Line 11 maybe "no wonder that our love was changing" seems to flow better, but is a minor detail
Line 16 "emossions" should be "emotions" instead (minor typo)
Line 18 I think it's irrelevant to say "with just another blink". It could be shorter, tighter, more controlled (like the rest of the poem) as simply "with another blink" or "with just a blink" if you wanted instead. Just a thought.

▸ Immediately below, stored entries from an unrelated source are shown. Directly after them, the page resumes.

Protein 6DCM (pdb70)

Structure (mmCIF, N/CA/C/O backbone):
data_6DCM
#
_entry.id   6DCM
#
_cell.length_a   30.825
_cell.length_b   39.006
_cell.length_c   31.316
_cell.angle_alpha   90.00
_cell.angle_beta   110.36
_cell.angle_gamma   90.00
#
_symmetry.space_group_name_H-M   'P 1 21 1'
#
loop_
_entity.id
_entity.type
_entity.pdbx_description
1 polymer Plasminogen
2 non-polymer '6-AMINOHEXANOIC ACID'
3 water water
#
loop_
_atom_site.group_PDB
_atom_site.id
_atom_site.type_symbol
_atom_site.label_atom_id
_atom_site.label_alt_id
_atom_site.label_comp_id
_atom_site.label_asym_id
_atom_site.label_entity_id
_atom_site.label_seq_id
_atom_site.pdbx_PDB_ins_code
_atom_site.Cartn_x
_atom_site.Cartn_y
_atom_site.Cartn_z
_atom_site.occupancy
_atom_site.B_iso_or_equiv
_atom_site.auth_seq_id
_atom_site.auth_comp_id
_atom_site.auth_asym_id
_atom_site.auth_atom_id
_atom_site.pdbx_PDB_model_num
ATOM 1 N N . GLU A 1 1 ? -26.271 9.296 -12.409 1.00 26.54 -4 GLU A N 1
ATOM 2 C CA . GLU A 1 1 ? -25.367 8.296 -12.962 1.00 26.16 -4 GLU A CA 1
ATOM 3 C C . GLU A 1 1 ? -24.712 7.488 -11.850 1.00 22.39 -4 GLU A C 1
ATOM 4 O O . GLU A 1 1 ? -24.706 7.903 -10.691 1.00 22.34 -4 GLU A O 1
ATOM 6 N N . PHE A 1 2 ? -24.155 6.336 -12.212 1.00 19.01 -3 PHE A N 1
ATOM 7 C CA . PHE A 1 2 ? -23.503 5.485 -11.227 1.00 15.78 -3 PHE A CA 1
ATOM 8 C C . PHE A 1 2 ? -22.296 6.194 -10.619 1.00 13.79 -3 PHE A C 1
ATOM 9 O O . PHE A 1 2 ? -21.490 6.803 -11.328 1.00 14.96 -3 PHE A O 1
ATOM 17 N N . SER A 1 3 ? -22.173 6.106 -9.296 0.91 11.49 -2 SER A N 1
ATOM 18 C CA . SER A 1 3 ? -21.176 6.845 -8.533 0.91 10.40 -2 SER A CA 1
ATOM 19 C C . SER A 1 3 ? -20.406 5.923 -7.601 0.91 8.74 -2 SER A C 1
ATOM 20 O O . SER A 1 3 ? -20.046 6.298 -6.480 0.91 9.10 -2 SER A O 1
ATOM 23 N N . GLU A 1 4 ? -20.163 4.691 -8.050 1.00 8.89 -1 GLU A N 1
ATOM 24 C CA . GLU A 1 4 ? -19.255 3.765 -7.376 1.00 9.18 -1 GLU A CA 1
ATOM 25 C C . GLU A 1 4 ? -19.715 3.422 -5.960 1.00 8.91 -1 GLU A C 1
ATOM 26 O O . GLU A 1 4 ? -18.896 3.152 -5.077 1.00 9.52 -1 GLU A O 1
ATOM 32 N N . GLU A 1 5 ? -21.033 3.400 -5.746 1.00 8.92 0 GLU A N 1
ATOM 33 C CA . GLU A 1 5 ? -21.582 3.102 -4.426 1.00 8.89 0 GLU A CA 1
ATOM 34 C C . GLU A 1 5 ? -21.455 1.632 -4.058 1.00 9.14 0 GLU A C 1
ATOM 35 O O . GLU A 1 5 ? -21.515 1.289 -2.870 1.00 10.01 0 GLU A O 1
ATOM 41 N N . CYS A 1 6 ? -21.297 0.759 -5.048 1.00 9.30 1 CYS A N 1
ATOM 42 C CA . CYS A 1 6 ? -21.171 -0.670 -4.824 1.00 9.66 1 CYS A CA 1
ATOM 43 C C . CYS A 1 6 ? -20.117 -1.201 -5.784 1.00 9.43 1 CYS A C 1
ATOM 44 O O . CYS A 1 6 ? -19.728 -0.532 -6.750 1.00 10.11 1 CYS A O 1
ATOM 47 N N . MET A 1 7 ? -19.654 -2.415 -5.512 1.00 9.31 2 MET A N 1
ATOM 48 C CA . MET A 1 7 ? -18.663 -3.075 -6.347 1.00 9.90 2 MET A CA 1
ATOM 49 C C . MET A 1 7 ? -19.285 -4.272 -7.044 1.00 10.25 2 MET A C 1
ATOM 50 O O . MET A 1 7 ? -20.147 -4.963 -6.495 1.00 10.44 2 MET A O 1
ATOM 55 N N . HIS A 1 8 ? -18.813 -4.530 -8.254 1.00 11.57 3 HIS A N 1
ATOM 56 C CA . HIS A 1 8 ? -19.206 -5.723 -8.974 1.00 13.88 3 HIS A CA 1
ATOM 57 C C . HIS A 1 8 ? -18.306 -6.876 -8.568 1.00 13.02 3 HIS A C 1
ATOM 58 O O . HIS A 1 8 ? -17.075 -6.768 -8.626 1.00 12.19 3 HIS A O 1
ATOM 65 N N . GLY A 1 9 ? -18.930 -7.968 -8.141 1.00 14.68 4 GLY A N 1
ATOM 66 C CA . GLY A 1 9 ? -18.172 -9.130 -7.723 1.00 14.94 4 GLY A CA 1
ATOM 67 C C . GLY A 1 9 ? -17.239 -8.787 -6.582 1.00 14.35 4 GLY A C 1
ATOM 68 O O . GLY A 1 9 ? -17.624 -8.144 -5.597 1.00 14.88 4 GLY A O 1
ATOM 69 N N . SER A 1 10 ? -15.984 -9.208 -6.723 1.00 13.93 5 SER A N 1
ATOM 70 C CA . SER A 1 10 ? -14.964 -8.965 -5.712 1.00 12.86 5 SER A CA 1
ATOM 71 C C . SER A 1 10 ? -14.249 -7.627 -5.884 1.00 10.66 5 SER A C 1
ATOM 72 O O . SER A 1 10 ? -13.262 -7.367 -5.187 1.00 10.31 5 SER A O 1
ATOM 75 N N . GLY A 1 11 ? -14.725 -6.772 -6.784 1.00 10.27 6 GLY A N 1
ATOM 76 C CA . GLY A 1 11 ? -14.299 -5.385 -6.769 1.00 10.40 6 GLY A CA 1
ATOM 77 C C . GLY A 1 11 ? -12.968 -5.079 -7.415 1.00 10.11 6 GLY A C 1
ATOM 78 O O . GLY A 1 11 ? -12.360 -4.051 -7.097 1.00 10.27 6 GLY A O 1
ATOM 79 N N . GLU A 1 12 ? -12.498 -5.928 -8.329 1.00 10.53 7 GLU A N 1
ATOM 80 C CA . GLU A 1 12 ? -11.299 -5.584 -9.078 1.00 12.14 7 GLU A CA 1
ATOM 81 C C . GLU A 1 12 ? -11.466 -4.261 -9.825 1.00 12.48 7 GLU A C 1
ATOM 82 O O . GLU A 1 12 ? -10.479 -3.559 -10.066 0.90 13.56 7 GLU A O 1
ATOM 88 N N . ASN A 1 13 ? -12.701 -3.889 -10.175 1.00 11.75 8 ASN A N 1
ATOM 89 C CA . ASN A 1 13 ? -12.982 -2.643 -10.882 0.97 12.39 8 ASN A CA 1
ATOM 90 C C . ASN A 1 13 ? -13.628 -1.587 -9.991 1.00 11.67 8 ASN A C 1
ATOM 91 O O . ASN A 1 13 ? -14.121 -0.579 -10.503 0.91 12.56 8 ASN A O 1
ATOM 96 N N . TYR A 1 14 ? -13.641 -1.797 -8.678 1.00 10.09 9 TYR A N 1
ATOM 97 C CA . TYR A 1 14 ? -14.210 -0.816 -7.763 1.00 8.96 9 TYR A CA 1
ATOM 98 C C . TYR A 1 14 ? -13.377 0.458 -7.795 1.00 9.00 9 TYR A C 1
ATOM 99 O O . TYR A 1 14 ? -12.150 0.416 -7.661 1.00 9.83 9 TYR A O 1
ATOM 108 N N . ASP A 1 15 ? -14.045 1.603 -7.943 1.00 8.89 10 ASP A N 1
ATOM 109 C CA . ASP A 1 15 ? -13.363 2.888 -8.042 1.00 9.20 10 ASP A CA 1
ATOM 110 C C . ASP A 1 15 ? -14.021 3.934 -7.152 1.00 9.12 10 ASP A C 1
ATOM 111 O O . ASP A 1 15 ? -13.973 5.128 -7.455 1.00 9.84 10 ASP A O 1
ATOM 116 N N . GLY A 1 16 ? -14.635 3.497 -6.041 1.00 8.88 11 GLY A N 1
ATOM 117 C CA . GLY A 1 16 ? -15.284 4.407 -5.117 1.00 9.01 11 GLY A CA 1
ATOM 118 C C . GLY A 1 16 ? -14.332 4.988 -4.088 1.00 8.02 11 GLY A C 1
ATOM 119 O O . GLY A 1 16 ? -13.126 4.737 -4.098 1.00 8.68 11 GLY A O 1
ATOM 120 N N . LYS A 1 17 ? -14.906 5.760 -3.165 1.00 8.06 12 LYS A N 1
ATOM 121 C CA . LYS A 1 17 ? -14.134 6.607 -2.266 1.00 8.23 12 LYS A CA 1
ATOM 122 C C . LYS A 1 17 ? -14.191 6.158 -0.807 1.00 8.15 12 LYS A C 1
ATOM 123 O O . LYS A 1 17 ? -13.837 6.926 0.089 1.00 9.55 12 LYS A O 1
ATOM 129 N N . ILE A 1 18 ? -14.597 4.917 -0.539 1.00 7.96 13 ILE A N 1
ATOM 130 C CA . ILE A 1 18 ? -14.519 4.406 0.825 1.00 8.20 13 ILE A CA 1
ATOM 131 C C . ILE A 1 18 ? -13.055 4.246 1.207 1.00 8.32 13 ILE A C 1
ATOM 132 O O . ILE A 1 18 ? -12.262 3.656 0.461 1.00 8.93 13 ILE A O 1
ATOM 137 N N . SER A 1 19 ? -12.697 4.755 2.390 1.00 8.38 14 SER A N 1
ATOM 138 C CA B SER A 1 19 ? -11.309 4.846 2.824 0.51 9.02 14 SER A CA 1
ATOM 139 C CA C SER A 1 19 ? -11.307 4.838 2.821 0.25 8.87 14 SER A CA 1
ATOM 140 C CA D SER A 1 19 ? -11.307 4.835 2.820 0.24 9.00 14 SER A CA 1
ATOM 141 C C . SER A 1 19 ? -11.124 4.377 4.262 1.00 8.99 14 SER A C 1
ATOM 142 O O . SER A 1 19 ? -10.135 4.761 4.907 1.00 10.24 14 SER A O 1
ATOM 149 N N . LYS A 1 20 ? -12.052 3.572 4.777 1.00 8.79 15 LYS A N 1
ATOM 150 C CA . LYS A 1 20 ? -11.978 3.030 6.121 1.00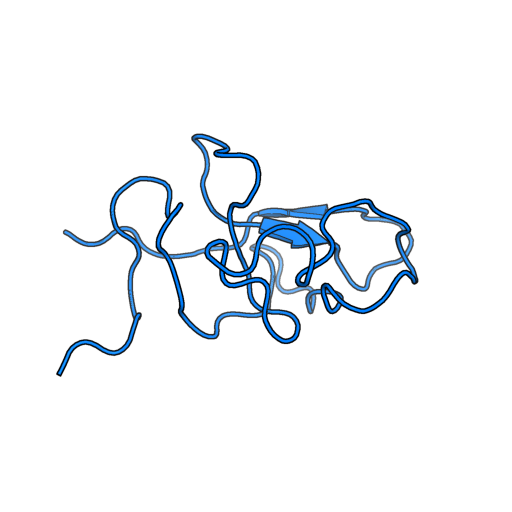 9.76 15 LYS A CA 1
ATOM 151 C C . LYS A 1 20 ? -12.154 1.523 6.043 1.00 9.33 15 LYS A C 1
ATOM 152 O O . LYS A 1 20 ? -12.899 1.012 5.203 1.00 10.05 15 LYS A O 1
ATOM 154 N N . THR A 1 21 ? -11.463 0.819 6.931 1.00 9.26 16 THR A N 1
ATOM 155 C CA . THR A 1 21 ? -11.572 -0.627 6.986 1.00 9.52 16 THR A CA 1
ATOM 156 C C . THR A 1 21 ? -12.879 -1.044 7.662 1.00 10.02 16 THR A C 1
ATOM 157 O O . THR A 1 21 ? -13.622 -0.224 8.213 1.00 10.91 16 THR A O 1
ATOM 161 N N . MET A 1 22 ? -13.127 -2.361 7.643 1.00 10.56 17 MET A N 1
ATOM 162 C CA . MET A 1 22 ? -14.319 -2.924 8.276 1.00 13.96 17 MET A CA 1
ATOM 163 C C . MET A 1 22 ? -14.435 -2.510 9.736 1.00 14.24 17 MET A C 1
ATOM 164 O O . MET A 1 22 ? -15.543 -2.291 10.239 1.00 16.18 17 MET A O 1
ATOM 169 N N . SER A 1 23 ? -13.310 -2.427 10.440 1.00 13.70 18 SER A N 1
ATOM 170 C CA . SER A 1 23 ? -13.329 -2.052 11.848 1.00 13.58 18 SER A CA 1
ATOM 171 C C . SER A 1 23 ? -13.303 -0.546 12.070 1.00 12.51 18 SER A C 1
ATOM 172 O O . SER A 1 23 ? -13.370 -0.106 13.224 1.00 13.23 18 SER A O 1
ATOM 175 N N . GLY A 1 24 ? -13.211 0.244 11.004 1.00 11.69 19 GLY A N 1
ATOM 176 C CA . GLY A 1 24 ? -13.277 1.682 11.103 1.00 11.91 19 GLY A CA 1
ATOM 177 C C . GLY A 1 24 ? -11.952 2.406 11.097 1.00 11.48 19 GLY A C 1
ATOM 178 O O . GLY A 1 24 ? -11.937 3.618 11.334 1.00 12.49 19 GLY A O 1
ATOM 179 N N . LEU A 1 25 ? -10.844 1.713 10.841 1.00 10.78 20 LEU A N 1
ATOM 180 C CA . LEU A 1 25 ? -9.545 2.364 10.751 1.00 10.25 20 LEU A CA 1
ATOM 181 C C . LEU A 1 25 ? -9.415 3.121 9.436 1.00 9.59 20 LEU A C 1
ATOM 182 O O . LEU A 1 25 ? -9.836 2.640 8.382 1.00 10.33 20 LEU A O 1
ATOM 187 N N . GLU A 1 26 ? -8.800 4.298 9.489 1.00 9.65 21 GLU A N 1
ATOM 188 C CA . GLU A 1 26 ? -8.490 5.023 8.267 1.00 9.80 21 GLU A CA 1
ATOM 189 C C . GLU A 1 26 ? -7.381 4.307 7.495 1.00 9.33 21 GLU A C 1
ATOM 190 O O . GLU A 1 26 ? -6.370 3.885 8.067 1.00 10.26 21 GLU A O 1
ATOM 196 N N . CYS A 1 27 ? -7.576 4.180 6.188 1.00 8.30 22 CYS A N 1
ATOM 197 C CA . CYS A 1 27 ? -6.594 3.563 5.310 1.00 8.45 22 CYS A CA 1
ATOM 198 C C . CYS A 1 27 ? -5.357 4.446 5.143 1.00 8.39 22 CYS A C 1
ATOM 199 O O . CYS A 1 27 ? -5.431 5.678 5.145 1.00 8.39 22 CYS A O 1
ATOM 202 N N . GLN A 1 28 ? -4.214 3.787 4.979 1.00 8.32 23 GLN A N 1
ATOM 203 C CA . GLN A 1 28 ? -2.987 4.425 4.529 1.00 8.34 23 GLN A CA 1
ATOM 204 C C . GLN A 1 28 ? -3.059 4.710 3.029 1.00 8.02 23 GLN A C 1
ATOM 205 O O . GLN A 1 28 ? -3.613 3.920 2.259 1.00 8.09 23 GLN A O 1
ATOM 211 N N . ALA A 1 29 ? -2.479 5.833 2.606 1.00 7.69 24 ALA A N 1
ATOM 212 C CA . ALA A 1 29 ? -2.439 6.141 1.181 1.00 7.70 24 ALA A CA 1
ATOM 213 C C . ALA A 1 29 ? -1.537 5.162 0.433 1.00 7.43 24 ALA A C 1
ATOM 214 O O . ALA A 1 29 ? -0.462 4.793 0.913 1.00 7.93 24 ALA A O 1
ATOM 216 N N . TRP A 1 30 ? -1.953 4.793 -0.786 1.00 7.86 25 TRP A N 1
ATOM 217 C CA . TRP A 1 30 ? -1.137 3.905 -1.621 1.00 7.70 25 TRP A CA 1
ATOM 218 C C . TRP A 1 30 ? 0.222 4.514 -1.948 1.00 7.93 25 TRP A C 1
ATOM 219 O O . TRP A 1 30 ? 1.223 3.791 -2.035 1.00 8.38 25 TRP A O 1
ATOM 230 N N . ASP A 1 31 ? 0.279 5.838 -2.116 1.00 7.90 26 ASP A N 1
ATOM 231 C CA . ASP A 1 31 ? 1.527 6.539 -2.400 1.00 8.28 26 ASP A CA 1
ATOM 232 C C . ASP A 1 31 ? 2.369 6.795 -1.152 1.00 8.12 26 ASP A C 1
ATOM 233 O O . ASP A 1 31 ? 3.413 7.453 -1.253 1.00 9.04 26 ASP A O 1
ATOM 238 N N . SER A 1 32 ? 1.956 6.283 0.007 1.00 8.04 27 SER A N 1
ATOM 239 C CA . SER A 1 32 ? 2.756 6.337 1.220 1.00 8.39 27 SER A CA 1
ATOM 240 C C . SER A 1 32 ? 3.298 4.951 1.552 1.00 8.56 27 SER A C 1
ATOM 241 O O . SER A 1 32 ? 2.742 3.920 1.153 1.00 8.39 27 SER A O 1
ATOM 244 N N . GLN A 1 33 ? 4.396 4.963 2.309 1.00 8.64 28 GLN A N 1
ATOM 245 C CA . GLN A 1 33 ? 5.148 3.778 2.696 1.00 9.02 28 GLN A CA 1
ATOM 246 C C . GLN A 1 33 ? 5.268 3.664 4.205 1.00 9.89 28 GLN A C 1
ATOM 247 O O . GLN A 1 33 ? 6.105 2.900 4.704 1.00 11.36 28 GLN A O 1
ATOM 253 N N . SER A 1 34 ? 4.456 4.424 4.939 1.00 9.90 29 SER A N 1
ATOM 254 C CA . SER A 1 34 ? 4.449 4.436 6.379 1.00 10.74 29 SER A CA 1
ATOM 255 C C . SER A 1 34 ? 2.996 4.566 6.819 1.00 10.68 29 SER A C 1
ATOM 256 O O . SER A 1 34 ? 2.245 5.363 6.240 1.00 11.23 29 SER A O 1
ATOM 259 N N . PRO A 1 35 ? 2.570 3.814 7.841 1.00 10.96 30 PRO A N 1
ATOM 260 C CA . PRO A 1 35 ? 3.419 2.911 8.628 1.00 11.10 30 PRO A CA 1
ATOM 261 C C . PRO A 1 35 ? 3.843 1.615 7.928 1.00 11.02 30 PRO A C 1
ATOM 262 O O . PRO A 1 35 ? 4.719 0.945 8.464 1.00 12.41 30 PRO A O 1
ATOM 266 N N . HIS A 1 36 ? 3.281 1.277 6.769 1.00 9.72 31 HIS A N 1
ATOM 267 C CA . HIS A 1 36 ? 3.550 -0.007 6.127 1.00 9.43 31 HIS A CA 1
ATOM 268 C C . HIS A 1 36 ? 4.208 0.192 4.774 1.00 9.26 31 HIS A C 1
ATOM 269 O O . HIS A 1 36 ? 3.668 0.896 3.915 1.00 9.84 31 HIS A O 1
ATOM 276 N N . ALA A 1 37 ? 5.368 -0.439 4.598 1.00 10.03 32 ALA A N 1
ATOM 277 C CA . ALA A 1 37 ? 6.055 -0.448 3.316 1.00 10.18 32 ALA A CA 1
ATOM 278 C C . ALA A 1 37 ? 5.448 -1.531 2.436 1.00 9.49 32 ALA A C 1
ATOM 279 O O . ALA A 1 37 ? 5.063 -2.599 2.921 1.00 10.15 32 ALA A O 1
ATOM 281 N N . HIS A 1 38 ? 5.349 -1.262 1.139 1.00 8.82 33 HIS A N 1
ATOM 282 C CA . HIS A 1 38 ? 4.614 -2.175 0.276 1.00 8.48 33 HIS A CA 1
ATOM 283 C C . HIS A 1 38 ? 4.974 -1.925 -1.183 1.00 8.56 33 HIS A C 1
ATOM 284 O O . HIS A 1 38 ? 5.583 -0.911 -1.540 1.00 9.13 33 HIS A O 1
ATOM 291 N N . GLY A 1 39 ? 4.543 -2.862 -2.031 1.00 8.85 34 GLY A N 1
ATOM 292 C CA . GLY A 1 39 ? 4.813 -2.809 -3.453 1.00 9.24 34 GLY A CA 1
ATOM 293 C C . GLY A 1 39 ? 3.613 -2.559 -4.349 1.00 9.33 34 GLY A C 1
ATOM 294 O O . GLY A 1 39 ? 3.687 -2.821 -5.556 1.00 10.03 34 GLY A O 1
ATOM 295 N N . TYR A 1 40 ? 2.503 -2.066 -3.789 1.00 8.58 35 TYR A N 1
ATOM 296 C CA . TYR A 1 40 ? 1.314 -1.719 -4.572 1.00 9.05 35 TYR A CA 1
ATOM 297 C C . TYR A 1 40 ? 1.371 -0.239 -4.950 1.00 8.95 35 TYR A C 1
ATOM 298 O O . TYR A 1 40 ? 0.636 0.607 -4.445 1.00 9.42 35 TYR A O 1
ATOM 307 N N . ILE A 1 41 ? 2.281 0.055 -5.876 1.00 9.37 36 ILE A N 1
ATOM 308 C CA . ILE A 1 41 ? 2.616 1.424 -6.249 1.00 9.47 36 ILE A CA 1
ATOM 309 C C . ILE A 1 41 ? 1.670 1.859 -7.366 1.00 9.19 36 ILE A C 1
ATOM 310 O O . ILE A 1 41 ? 1.648 1.212 -8.426 1.00 10.30 36 ILE A O 1
ATOM 315 N N . PRO A 1 42 ? 0.908 2.941 -7.189 1.00 9.03 37 PRO A N 1
ATOM 316 C CA . PRO A 1 42 ? -0.082 3.320 -8.218 1.00 9.93 37 PRO A CA 1
ATOM 317 C C . PRO A 1 42 ? 0.480 3.420 -9.631 1.00 10.75 37 PRO A C 1
ATOM 318 O O . PRO A 1 42 ? -0.137 2.920 -10.583 1.00 11.89 37 PRO A O 1
ATOM 322 N N . SER A 1 43 ? 1.652 4.035 -9.787 1.00 10.53 38 SER A N 1
ATOM 323 C CA . SER A 1 43 ? 2.238 4.232 -11.111 1.00 11.71 38 SER A CA 1
ATOM 324 C C . SER A 1 43 ? 2.605 2.920 -11.796 1.00 12.87 38 SER A C 1
ATOM 325 O O . SER A 1 43 ? 2.774 2.905 -13.021 1.00 14.01 38 SER A O 1
ATOM 328 N N . LYS A 1 44 ? 2.755 1.829 -11.039 1.00 14.42 39 LYS A N 1
ATOM 329 C CA . LYS A 1 44 ? 3.075 0.534 -11.635 1.00 17.70 39 LYS A CA 1
ATOM 330 C C . LYS A 1 44 ? 1.889 -0.115 -12.330 1.00 22.96 39 LYS A C 1
ATOM 331 O O . LYS A 1 44 ? 2.085 -0.922 -13.243 1.00 20.21 39 LYS A O 1
ATOM 337 N N . PHE A 1 45 ? 0.669 0.169 -11.889 1.00 32.00 40 PHE A N 1
ATOM 338 C CA A PHE A 1 45 ? -0.538 -0.392 -12.500 0.62 37.19 40 PHE A CA 1
ATOM 339 C CA B PHE A 1 45 ? -0.539 -0.398 -12.489 0.38 36.91 40 PHE A CA 1
ATOM 340 C C . PHE A 1 45 ? -1.632 0.658 -12.454 1.00 29.85 40 PHE A C 1
ATOM 341 O O . PHE A 1 45 ? -2.550 0.593 -11.627 1.00 26.44 40 PHE A O 1
ATOM 356 N N . PRO A 1 46 ? -1.566 1.653 -13.343 1.00 19.53 41 PRO A N 1
ATOM 357 C CA . PRO A 1 46 ? -2.574 2.724 -13.308 1.00 15.42 41 PRO A CA 1
ATOM 358 C C . PRO A 1 46 ? -4.009 2.229 -13.394 1.00 13.25 41 PRO A C 1
ATOM 359 O O . PRO A 1 46 ? -4.887 2.807 -12.742 1.00 12.98 41 PRO A O 1
ATOM 363 N N . ASN A 1 47 ? -4.274 1.156 -14.143 1.00 12.84 42 ASN A N 1
ATOM 364 C CA . ASN A 1 47 ? -5.645 0.682 -14.282 1.00 13.58 42 ASN A CA 1
ATOM 365 C C . ASN A 1 47 ? -6.193 0.017 -13.025 1.00 13.07 42 ASN A C 1
ATOM 366 O O . ASN A 1 47 ? -7.393 -0.275 -12.983 1.00 14.47 42 ASN A O 1
ATOM 371 N N . LYS A 1 48 ? -5.363 -0.232 -12.012 1.00 11.89 43 LYS A N 1
ATOM 372 C CA A LYS A 1 48 ? -5.840 -0.720 -10.724 0.53 11.59 43 LYS A CA 1
ATOM 373 C CA B LYS A 1 48 ? -5.867 -0.724 -10.737 0.47 11.50 43 LYS A CA 1
ATOM 374 C C . LYS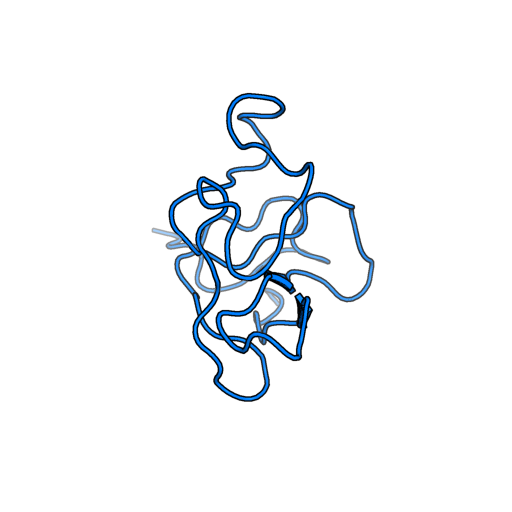 A 1 48 ? -6.437 0.386 -9.863 1.00 10.82 43 LYS A C 1
ATOM 375 O O . LYS A 1 48 ? -6.942 0.097 -8.770 1.00 11.37 43 LYS A O 1
ATOM 386 N N . ASN A 1 49 ? -6.374 1.638 -10.316 1.00 9.97 44 ASN A N 1
ATOM 387 C CA . ASN A 1 49 ? -7.078 2.743 -9.663 1.00 10.02 44 ASN A CA 1
ATOM 388 C C . ASN A 1 49 ? -6.649 2.955 -8.215 1.00 8.97 44 ASN A C 1
ATOM 389 O O . ASN A 1 49 ? -7.469 3.297 -7.362 1.00 9.60 44 ASN A O 1
ATOM 394 N N . LEU A 1 50 ? -5.361 2.795 -7.934 1.00 8.64 45 LEU A N 1
ATOM 395 C CA . LEU A 1 50 ? -4.858 2.962 -6.572 1.00 9.11 45 LEU A CA 1
ATOM 396 C C . LEU A 1 50 ? -4.690 4.450 -6.289 1.00 10.40 45 LEU A C 1
ATOM 397 O O . LEU A 1 50 ? -3.621 5.030 -6.456 1.00 13.75 45 LEU A O 1
ATOM 402 N N . LYS A 1 51 ? -5.764 5.068 -5.826 1.00 9.42 46 LYS A N 1
ATOM 403 C CA . LYS A 1 51 ? -5.865 6.508 -5.655 1.00 9.77 46 LYS A CA 1
ATOM 404 C C . LYS A 1 51 ? -6.018 6.837 -4.178 1.00 8.49 46 LYS A C 1
ATOM 405 O O . LYS A 1 51 ? -6.693 6.106 -3.442 1.00 8.35 46 LYS A O 1
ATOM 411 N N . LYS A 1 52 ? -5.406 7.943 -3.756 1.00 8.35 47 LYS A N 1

I love the last stanza and the way you repeat "off again off again", but I think that last line is kind of awkward. You could say "to fix this horrid mess" or "to fix this tangled mess" but having both seems a bit much for a poem as controlled as this one. It seems like you're letting it go at the end the way it is now, and one of the things that's so impressive about this poem is that you're so mature about this whole mess. That's endearing, and I feel the last line should stay that way.
On a more personal note, Kitten, I'm so sorry that had to happen to you. But I know that you'll pull through just the same, and this poem only helps reassure that. Hope it helped to write it. (And by the way, all that I said in the critique-besides the emotion typo-is merely from a technical level. If you can't change the poem at all simply because it was what came to you and is too personal, that's completely acceptable)
Hang in there, oh noblest of all my feline friends (and I'm here for you you know).
Lady of the N
language: 3, rhythm: 4, subject: 3, tone: 4, form: 5.